- Task statement: Your answer should consist of every line from the records that holds the string "backbone".

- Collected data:

********************

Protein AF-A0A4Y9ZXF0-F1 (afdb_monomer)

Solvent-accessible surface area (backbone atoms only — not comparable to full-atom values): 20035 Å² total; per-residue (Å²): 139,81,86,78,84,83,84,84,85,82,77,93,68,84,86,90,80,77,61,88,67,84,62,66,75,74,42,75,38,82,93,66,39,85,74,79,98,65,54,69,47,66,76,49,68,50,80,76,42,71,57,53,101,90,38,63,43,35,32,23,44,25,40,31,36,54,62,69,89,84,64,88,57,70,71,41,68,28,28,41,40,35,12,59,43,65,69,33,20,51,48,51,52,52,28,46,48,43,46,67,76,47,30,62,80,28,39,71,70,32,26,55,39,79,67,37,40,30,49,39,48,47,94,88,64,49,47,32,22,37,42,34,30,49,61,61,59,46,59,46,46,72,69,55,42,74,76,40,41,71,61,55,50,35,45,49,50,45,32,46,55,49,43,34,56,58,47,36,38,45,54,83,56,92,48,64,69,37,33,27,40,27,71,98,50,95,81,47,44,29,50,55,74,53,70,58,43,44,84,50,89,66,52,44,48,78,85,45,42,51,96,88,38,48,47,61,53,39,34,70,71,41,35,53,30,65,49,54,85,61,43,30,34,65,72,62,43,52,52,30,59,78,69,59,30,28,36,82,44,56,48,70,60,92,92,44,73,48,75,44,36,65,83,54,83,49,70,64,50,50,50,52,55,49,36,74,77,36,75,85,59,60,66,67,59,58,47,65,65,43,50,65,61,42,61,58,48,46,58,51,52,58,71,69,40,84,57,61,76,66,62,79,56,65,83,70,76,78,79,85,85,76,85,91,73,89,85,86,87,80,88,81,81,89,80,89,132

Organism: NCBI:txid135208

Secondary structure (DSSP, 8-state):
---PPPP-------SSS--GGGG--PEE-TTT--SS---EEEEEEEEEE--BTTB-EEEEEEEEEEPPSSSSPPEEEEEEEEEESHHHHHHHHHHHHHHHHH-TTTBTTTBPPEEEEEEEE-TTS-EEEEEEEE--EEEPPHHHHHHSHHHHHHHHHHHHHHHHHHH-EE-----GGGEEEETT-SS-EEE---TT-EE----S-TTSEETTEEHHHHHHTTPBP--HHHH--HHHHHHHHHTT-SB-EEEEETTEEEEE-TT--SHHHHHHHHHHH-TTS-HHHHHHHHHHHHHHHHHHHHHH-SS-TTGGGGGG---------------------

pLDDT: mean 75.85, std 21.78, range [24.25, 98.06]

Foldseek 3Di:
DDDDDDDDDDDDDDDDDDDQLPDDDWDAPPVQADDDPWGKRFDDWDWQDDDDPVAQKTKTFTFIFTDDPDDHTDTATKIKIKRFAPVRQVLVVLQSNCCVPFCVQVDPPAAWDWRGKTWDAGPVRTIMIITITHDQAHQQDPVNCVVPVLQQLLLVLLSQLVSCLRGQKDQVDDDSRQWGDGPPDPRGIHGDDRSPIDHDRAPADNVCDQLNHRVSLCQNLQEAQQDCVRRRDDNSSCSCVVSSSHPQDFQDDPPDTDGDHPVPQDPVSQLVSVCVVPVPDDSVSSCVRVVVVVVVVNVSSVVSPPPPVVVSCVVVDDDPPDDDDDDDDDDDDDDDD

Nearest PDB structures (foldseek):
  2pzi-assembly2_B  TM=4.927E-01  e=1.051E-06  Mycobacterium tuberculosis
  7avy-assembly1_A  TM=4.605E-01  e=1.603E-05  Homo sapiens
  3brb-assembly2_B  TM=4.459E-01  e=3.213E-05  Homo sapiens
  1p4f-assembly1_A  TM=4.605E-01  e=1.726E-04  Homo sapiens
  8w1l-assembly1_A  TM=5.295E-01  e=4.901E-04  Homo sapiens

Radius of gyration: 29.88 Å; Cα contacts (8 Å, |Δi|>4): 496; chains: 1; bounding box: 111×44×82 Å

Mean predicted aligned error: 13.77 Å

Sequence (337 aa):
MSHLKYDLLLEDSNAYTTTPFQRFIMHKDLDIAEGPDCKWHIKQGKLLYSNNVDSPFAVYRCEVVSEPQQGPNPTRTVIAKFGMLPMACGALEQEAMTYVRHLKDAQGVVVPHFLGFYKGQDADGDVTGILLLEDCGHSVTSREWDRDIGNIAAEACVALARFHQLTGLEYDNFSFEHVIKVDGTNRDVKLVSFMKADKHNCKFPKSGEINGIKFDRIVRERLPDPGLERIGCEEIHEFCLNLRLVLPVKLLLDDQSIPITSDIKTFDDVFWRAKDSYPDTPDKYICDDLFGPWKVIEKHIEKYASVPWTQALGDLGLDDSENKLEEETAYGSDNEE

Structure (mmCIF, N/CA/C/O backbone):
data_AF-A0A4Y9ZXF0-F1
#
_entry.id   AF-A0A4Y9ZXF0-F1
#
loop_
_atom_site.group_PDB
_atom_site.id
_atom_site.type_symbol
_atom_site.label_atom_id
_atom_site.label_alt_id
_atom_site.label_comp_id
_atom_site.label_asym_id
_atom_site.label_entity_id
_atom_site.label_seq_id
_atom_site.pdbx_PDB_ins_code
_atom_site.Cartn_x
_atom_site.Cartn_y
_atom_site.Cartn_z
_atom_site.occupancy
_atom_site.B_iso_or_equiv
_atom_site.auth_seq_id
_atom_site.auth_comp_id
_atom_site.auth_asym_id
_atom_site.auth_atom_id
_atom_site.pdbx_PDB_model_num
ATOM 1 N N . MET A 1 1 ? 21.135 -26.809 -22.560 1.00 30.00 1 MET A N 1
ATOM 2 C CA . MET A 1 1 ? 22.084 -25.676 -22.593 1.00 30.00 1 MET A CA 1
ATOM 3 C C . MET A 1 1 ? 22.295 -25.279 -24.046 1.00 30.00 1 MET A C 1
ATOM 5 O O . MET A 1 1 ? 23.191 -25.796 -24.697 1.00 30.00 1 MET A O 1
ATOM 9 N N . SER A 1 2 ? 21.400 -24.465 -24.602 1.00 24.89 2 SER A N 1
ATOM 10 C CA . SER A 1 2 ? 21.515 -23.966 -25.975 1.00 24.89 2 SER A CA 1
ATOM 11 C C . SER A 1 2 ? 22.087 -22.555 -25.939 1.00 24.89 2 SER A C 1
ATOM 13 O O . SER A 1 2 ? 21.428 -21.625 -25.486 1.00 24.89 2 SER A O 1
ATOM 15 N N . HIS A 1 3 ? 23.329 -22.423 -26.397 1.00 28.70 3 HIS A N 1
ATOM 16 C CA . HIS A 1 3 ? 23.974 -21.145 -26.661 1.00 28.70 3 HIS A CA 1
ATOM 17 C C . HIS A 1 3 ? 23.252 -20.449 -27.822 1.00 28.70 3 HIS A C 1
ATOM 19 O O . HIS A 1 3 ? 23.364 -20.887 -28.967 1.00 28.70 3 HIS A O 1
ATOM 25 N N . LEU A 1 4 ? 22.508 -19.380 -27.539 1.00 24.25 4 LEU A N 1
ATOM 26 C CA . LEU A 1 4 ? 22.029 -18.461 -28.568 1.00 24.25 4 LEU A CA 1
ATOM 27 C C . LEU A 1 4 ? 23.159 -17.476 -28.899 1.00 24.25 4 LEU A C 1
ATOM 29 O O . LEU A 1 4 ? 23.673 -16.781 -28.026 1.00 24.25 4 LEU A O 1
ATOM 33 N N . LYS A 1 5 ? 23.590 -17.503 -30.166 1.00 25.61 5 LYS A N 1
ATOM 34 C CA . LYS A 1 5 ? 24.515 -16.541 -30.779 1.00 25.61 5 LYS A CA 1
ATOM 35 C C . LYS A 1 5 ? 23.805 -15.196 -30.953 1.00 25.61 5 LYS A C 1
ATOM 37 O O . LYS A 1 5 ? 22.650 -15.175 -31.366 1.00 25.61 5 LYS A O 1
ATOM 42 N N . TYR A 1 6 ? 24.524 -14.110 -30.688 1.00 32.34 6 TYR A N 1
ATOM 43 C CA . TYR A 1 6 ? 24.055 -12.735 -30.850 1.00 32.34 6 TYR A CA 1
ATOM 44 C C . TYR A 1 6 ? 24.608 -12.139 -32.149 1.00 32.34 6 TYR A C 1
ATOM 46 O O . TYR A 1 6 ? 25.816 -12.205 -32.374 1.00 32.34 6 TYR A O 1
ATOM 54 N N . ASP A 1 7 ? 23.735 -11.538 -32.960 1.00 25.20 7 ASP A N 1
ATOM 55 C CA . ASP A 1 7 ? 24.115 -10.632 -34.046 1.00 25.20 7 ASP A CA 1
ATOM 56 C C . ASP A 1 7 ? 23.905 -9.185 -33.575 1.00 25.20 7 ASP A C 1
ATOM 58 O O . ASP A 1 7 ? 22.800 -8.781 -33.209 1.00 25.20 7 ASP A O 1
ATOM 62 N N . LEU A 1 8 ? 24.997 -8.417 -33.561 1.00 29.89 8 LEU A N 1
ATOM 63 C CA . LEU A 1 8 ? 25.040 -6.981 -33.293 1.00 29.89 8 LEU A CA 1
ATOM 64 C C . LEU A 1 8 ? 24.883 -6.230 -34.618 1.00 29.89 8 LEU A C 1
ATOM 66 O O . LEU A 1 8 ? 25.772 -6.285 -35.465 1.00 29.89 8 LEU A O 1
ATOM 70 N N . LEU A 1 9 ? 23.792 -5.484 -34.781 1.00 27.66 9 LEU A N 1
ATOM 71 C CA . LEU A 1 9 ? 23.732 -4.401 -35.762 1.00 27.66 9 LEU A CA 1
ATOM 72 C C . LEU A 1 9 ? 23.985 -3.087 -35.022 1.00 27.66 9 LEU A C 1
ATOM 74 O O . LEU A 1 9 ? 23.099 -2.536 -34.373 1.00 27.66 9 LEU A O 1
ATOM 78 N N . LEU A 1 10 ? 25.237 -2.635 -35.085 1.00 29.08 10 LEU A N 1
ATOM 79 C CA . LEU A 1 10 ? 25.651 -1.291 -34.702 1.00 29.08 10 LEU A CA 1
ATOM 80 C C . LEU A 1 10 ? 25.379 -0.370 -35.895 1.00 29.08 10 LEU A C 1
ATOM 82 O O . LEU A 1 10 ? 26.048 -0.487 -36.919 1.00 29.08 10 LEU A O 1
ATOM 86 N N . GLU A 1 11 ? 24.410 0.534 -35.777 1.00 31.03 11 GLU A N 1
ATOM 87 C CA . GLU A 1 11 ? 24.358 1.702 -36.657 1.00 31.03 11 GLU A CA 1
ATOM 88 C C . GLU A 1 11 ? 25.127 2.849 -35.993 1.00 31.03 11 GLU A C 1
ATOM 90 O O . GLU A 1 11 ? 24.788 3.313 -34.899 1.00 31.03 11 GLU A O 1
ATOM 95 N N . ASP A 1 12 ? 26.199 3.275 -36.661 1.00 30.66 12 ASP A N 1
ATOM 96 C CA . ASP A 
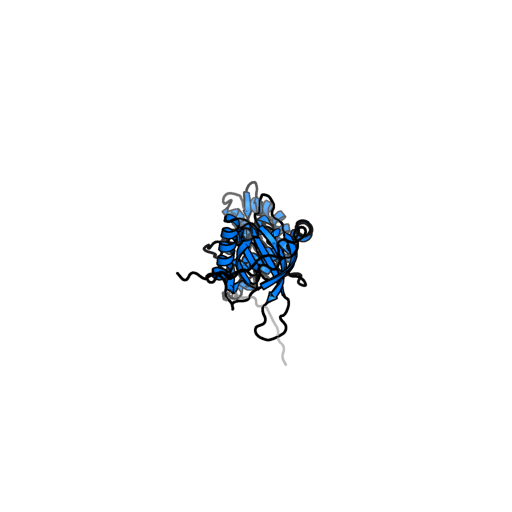1 12 ? 27.036 4.405 -36.275 1.00 30.66 12 ASP A CA 1
ATOM 97 C C . ASP A 1 12 ? 26.206 5.696 -36.251 1.00 30.66 12 ASP A C 1
ATOM 99 O O . ASP A 1 12 ? 25.841 6.249 -37.289 1.00 30.66 12 ASP A O 1
ATOM 103 N N . SER A 1 13 ? 25.937 6.223 -35.055 1.00 35.22 13 SER A N 1
ATOM 104 C CA . SER A 1 13 ? 25.465 7.597 -34.896 1.00 35.22 13 SER A CA 1
ATOM 105 C C . SER A 1 13 ? 26.246 8.315 -33.793 1.00 35.22 13 SER A C 1
ATOM 107 O O . SER A 1 13 ? 26.555 7.750 -32.740 1.00 35.22 13 SER A O 1
ATOM 109 N N . ASN A 1 14 ? 26.645 9.547 -34.116 1.00 30.67 14 ASN A N 1
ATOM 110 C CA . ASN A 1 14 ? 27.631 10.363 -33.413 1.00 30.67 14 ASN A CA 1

********************

- Task output:
Solvent-accessible surface area (backbone atoms only — not comparable to full-atom values): 20035 Å² total; per-residue (Å²): 139,81,86,78,84,83,84,84,85,82,77,93,68,84,86,90,80,77,61,88,67,84,62,66,75,74,42,75,38,82,93,66,39,85,74,79,98,65,54,69,47,66,76,49,68,50,80,76,42,71,57,53,101,90,38,63,43,35,32,23,44,25,40,31,36,54,62,69,89,84,64,88,57,70,71,41,68,28,28,41,40,35,12,59,43,65,69,33,20,51,48,51,52,52,28,46,48,43,46,67,76,47,30,62,80,28,39,71,70,32,26,55,39,79,67,37,40,30,49,39,48,47,94,88,64,49,47,32,22,37,42,34,30,49,61,61,59,46,59,46,46,72,69,55,42,74,76,40,41,71,61,55,50,35,45,49,50,45,32,46,55,49,43,34,56,58,47,36,38,45,54,83,56,92,48,64,69,37,33,27,40,27,71,98,50,95,81,47,44,29,50,55,74,53,70,58,43,44,84,50,89,66,52,44,48,78,85,45,42,51,96,88,38,48,47,61,53,39,34,70,71,41,35,53,30,65,49,54,85,61,43,30,34,65,72,62,43,52,52,30,59,78,69,59,30,28,36,82,44,56,48,70,60,92,92,44,73,48,75,44,36,65,83,54,83,49,70,64,50,50,50,52,55,49,36,74,77,36,75,85,59,60,66,67,59,58,47,65,65,43,50,65,61,42,61,58,48,46,58,51,52,58,71,69,40,84,57,61,76,66,62,79,56,65,83,70,76,78,79,85,85,76,85,91,73,89,85,86,87,80,88,81,81,89,80,89,132
Structure (mmCIF, N/CA/C/O backbone):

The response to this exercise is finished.